Pulmonary hypertension (PH) is a well-recognized complication of sarcoidosis. Patients with sarcoidosis-associated PH (SAPH) have poorer functional status and greater supplemental oxygen requirements than sarcoidosis patients without PH, and are more likely to be listed for lung transplantation. PH is an independent risk factor for mortality in sarcoidosis patients awaiting lung transplantation. The pathophysiology of SAPH is complex, with multiple mechanisms contributing to pathogenesis, including the fibrous destruction of the pulmonary vascular bed, extrinsic compression of the central pulmonary vessels and an intrinsic vasculopathy. Recognition of SAPH may be delayed as it can be masked by the clinical picture of underlying pulmonary sarcoidosis, and right heart catheter remains the gold-standard for diagnosis. Management of SAPH is based on reversal of resting hypoxaemia, treatment of comorbidities and treatment of the underlying sarcoidosis.
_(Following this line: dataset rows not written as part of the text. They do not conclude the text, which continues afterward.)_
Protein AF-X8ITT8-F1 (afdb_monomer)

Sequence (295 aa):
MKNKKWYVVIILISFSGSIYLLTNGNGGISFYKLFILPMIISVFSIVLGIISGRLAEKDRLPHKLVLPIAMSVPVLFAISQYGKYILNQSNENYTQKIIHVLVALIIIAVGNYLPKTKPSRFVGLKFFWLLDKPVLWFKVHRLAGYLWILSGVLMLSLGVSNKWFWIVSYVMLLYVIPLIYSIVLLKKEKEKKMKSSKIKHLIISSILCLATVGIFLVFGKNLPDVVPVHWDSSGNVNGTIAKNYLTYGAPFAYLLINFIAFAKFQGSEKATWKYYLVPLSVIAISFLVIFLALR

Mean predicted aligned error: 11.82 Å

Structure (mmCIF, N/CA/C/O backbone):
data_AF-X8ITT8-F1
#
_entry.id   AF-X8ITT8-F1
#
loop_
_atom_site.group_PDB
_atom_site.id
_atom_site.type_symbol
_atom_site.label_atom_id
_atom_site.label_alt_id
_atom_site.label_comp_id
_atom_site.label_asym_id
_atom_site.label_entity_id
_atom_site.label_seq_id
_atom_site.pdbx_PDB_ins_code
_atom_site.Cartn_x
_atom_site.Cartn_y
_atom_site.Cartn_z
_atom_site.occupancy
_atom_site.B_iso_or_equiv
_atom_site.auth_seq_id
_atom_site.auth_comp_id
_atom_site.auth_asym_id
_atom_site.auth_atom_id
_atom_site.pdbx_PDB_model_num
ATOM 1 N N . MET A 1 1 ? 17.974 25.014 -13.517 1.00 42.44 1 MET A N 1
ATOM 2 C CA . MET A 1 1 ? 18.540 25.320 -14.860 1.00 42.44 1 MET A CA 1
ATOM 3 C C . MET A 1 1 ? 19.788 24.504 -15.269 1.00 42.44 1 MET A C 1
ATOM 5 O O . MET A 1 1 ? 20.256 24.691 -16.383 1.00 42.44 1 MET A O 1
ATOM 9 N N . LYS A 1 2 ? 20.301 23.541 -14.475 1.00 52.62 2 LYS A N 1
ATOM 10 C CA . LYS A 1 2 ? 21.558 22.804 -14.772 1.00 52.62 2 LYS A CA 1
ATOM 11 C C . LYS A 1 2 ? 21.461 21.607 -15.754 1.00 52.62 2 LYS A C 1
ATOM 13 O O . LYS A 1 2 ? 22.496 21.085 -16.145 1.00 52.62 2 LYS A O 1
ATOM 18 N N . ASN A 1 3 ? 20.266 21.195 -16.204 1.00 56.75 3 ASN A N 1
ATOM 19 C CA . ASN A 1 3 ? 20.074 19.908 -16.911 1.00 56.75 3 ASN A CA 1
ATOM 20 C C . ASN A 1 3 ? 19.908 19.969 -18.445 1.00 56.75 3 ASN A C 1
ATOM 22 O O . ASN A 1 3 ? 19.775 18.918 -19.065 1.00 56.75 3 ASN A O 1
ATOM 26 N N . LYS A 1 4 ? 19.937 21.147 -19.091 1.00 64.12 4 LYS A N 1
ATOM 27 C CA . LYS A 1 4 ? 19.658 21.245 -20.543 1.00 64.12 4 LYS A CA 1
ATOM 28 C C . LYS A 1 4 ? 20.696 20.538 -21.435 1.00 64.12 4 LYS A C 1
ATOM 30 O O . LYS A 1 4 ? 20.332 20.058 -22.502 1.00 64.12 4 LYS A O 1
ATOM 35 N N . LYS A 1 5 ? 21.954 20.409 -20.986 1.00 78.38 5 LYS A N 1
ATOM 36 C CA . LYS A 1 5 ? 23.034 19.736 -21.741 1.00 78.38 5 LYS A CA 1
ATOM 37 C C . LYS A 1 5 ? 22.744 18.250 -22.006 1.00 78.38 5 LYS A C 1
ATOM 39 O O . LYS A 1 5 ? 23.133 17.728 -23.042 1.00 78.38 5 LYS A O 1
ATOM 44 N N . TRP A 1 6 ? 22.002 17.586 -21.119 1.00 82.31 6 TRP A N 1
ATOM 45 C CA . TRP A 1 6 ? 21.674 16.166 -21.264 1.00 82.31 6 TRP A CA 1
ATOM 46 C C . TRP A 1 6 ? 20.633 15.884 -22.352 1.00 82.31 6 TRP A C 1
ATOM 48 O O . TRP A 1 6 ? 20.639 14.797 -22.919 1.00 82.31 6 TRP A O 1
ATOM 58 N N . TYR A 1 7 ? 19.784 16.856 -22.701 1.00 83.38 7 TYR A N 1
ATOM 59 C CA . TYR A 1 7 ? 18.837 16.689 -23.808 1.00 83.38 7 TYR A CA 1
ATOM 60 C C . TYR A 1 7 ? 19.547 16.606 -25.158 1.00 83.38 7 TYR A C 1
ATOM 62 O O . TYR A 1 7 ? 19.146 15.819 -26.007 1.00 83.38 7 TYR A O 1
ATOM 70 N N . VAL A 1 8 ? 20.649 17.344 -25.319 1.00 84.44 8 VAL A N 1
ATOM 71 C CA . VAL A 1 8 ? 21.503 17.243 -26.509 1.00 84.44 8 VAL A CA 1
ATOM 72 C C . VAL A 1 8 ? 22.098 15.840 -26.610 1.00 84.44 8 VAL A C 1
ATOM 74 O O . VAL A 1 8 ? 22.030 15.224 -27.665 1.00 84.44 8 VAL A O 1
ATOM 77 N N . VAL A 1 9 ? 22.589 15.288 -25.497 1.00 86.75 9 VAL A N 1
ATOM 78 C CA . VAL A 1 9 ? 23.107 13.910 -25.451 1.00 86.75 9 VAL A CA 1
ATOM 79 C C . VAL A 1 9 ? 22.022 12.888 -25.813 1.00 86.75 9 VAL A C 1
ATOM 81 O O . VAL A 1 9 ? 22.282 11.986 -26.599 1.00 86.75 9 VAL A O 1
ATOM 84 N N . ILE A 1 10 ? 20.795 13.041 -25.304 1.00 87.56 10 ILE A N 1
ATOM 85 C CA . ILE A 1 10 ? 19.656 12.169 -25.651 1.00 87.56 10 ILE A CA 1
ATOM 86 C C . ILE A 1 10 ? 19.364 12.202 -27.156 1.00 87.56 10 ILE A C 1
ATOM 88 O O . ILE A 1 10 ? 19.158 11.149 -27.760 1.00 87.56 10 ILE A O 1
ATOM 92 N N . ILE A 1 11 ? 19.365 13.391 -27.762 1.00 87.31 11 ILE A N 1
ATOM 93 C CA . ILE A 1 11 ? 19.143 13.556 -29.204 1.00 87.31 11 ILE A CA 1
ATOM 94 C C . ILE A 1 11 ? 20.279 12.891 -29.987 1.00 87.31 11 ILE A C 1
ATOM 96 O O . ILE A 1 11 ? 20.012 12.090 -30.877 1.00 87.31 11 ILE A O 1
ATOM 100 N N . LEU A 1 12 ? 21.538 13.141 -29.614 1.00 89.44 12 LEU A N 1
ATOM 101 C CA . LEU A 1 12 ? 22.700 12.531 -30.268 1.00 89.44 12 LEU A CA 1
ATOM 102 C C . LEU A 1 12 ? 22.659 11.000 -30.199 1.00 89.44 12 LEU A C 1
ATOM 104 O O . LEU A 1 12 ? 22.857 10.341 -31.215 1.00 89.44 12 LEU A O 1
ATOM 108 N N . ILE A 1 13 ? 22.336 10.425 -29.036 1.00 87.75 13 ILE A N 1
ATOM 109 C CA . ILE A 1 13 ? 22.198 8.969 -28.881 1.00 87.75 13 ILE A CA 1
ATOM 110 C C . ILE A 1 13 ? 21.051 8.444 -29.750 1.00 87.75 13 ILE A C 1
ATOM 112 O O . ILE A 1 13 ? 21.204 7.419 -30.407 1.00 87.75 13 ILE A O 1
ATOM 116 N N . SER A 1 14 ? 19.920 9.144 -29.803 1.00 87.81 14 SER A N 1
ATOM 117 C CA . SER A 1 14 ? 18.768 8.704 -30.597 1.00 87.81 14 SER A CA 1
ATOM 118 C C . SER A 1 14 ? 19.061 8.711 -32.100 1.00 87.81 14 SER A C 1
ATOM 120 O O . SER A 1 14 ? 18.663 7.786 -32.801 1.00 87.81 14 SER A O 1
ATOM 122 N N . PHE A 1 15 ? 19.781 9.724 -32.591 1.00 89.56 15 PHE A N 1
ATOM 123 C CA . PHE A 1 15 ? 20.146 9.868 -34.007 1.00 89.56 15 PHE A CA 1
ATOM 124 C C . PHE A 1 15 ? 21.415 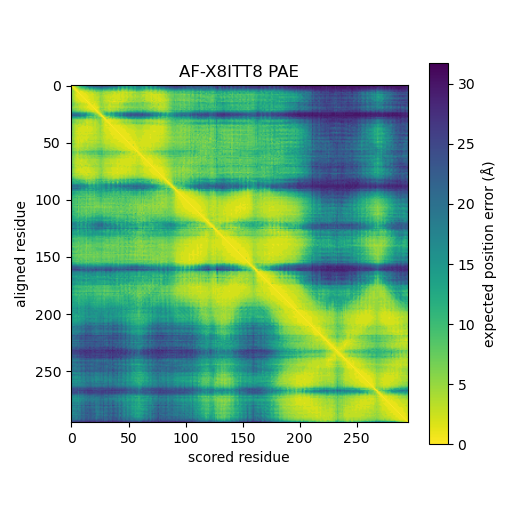9.107 -34.405 1.00 89.56 15 PHE A C 1
ATOM 126 O O . PHE A 1 15 ? 21.709 9.000 -35.593 1.00 89.56 15 PHE A O 1
ATOM 133 N N . SER A 1 16 ? 22.150 8.550 -33.443 1.00 86.38 16 SER A N 1
ATOM 134 C CA . SER A 1 16 ? 23.412 7.842 -33.681 1.00 86.38 16 SER A CA 1
ATOM 135 C C . SER A 1 16 ? 23.272 6.721 -34.726 1.00 86.38 16 SER A C 1
ATOM 137 O O . SER A 1 16 ? 24.050 6.658 -35.681 1.00 86.38 16 SER A O 1
ATOM 139 N N . GLY A 1 17 ? 22.219 5.902 -34.620 1.00 78.56 17 GLY A N 1
ATOM 140 C CA . GLY A 1 17 ? 21.920 4.845 -35.589 1.00 78.56 17 GLY A CA 1
ATOM 141 C C . GLY A 1 17 ? 21.631 5.381 -36.994 1.00 78.56 17 GLY A C 1
ATOM 142 O O . GLY A 1 17 ? 22.086 4.804 -37.974 1.00 78.56 17 GLY A O 1
ATOM 143 N N . SER A 1 18 ? 20.936 6.513 -37.110 1.00 82.38 18 SER A N 1
ATOM 144 C CA . SER A 1 18 ? 20.642 7.146 -38.401 1.00 82.38 18 SER A CA 1
ATOM 145 C C . SER A 1 18 ? 21.881 7.719 -39.071 1.00 82.38 18 SER A C 1
ATOM 147 O O . SER A 1 18 ? 22.053 7.550 -40.273 1.00 82.38 18 SER A O 1
ATOM 149 N N . ILE A 1 19 ? 22.760 8.359 -38.293 1.00 82.75 19 ILE A N 1
ATOM 150 C CA . ILE A 1 19 ? 24.042 8.883 -38.782 1.00 82.75 19 ILE A CA 1
ATOM 151 C C . ILE A 1 19 ? 24.880 7.734 -39.344 1.00 82.75 19 ILE A C 1
ATOM 153 O O . ILE A 1 19 ? 25.347 7.816 -40.473 1.00 82.75 19 ILE A O 1
ATOM 157 N N . TYR A 1 20 ? 24.988 6.635 -38.596 1.00 79.44 20 TYR A N 1
ATOM 158 C CA . TYR A 1 20 ? 25.712 5.442 -39.035 1.00 79.44 20 TYR A CA 1
ATOM 159 C C . TYR A 1 20 ? 25.149 4.837 -40.333 1.00 79.44 20 TYR A C 1
ATOM 161 O O . TYR A 1 20 ? 25.891 4.377 -41.200 1.00 79.44 20 TYR A O 1
ATOM 169 N N . LEU A 1 21 ? 23.824 4.847 -40.490 1.00 74.94 21 LEU A N 1
ATOM 170 C CA . LEU A 1 21 ? 23.169 4.319 -41.686 1.00 74.94 21 LEU A CA 1
ATOM 171 C C . LEU A 1 21 ? 23.408 5.179 -42.925 1.00 74.94 21 LEU A C 1
ATOM 173 O O . LEU A 1 21 ? 23.581 4.639 -44.016 1.00 74.94 21 LEU A O 1
ATOM 177 N N . LEU A 1 22 ? 23.445 6.499 -42.746 1.00 78.12 22 LEU A N 1
ATOM 178 C CA . LEU A 1 22 ? 23.762 7.446 -43.812 1.00 78.12 22 LEU A CA 1
ATOM 179 C C . LEU A 1 22 ? 25.228 7.336 -44.246 1.00 78.12 22 LEU A C 1
ATOM 181 O O . LEU A 1 22 ? 25.504 7.416 -45.439 1.00 78.12 22 LEU A O 1
ATOM 185 N N . THR A 1 23 ? 26.160 7.102 -43.315 1.00 78.44 23 THR A N 1
ATOM 186 C CA . THR A 1 23 ? 27.592 6.976 -43.641 1.00 78.44 23 THR A CA 1
ATOM 187 C C . THR A 1 23 ? 27.936 5.675 -44.364 1.00 78.44 23 THR A C 1
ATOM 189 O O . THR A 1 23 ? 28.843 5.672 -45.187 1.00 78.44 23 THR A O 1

The use of corticosteroids in SAPH is controversial. Specific PH therapy is not routinely recommended in SAPH as there are no successful placebo-controlled trials, although there is limited data to suggest that endothelin receptor antagonists and phosphodiesterase-5 inhibitors may be useful.

摘要

肺动脉高压(PH)是结节病的一种公认的并发症。与 PH 相关的结节病(SAPH)患者的功能状态较差,对补充氧气的需求大于没有 PH 的结节病患者,并且更有可能被列入肺移植名单。PH 是等待肺移植的结节病患者死亡的独立危险因素。SAPH 的病理生理学很复杂,多种机制导致发病,包括肺血管床的纤维性破坏、中央肺血管的外在压迫和内在血管病变。由于 SAPH 可能被潜在的肺结节病的临床表现所掩盖,因此可能会延迟对 SAPH 的识别,而右心导管仍然是诊断的金标准。SAPH 的治疗基于纠正静息性低氧血症、治疗合并症和治疗潜在的结节病。在 SAPH 中使用皮质类固醇存在争议。由于没有成功的安慰剂对照试验,因此通常不建议在 SAPH 中使用特定的 PH 治疗,但有限的数据表明内皮素受体拮抗剂和磷酸二酯酶-5 抑制剂可能有用。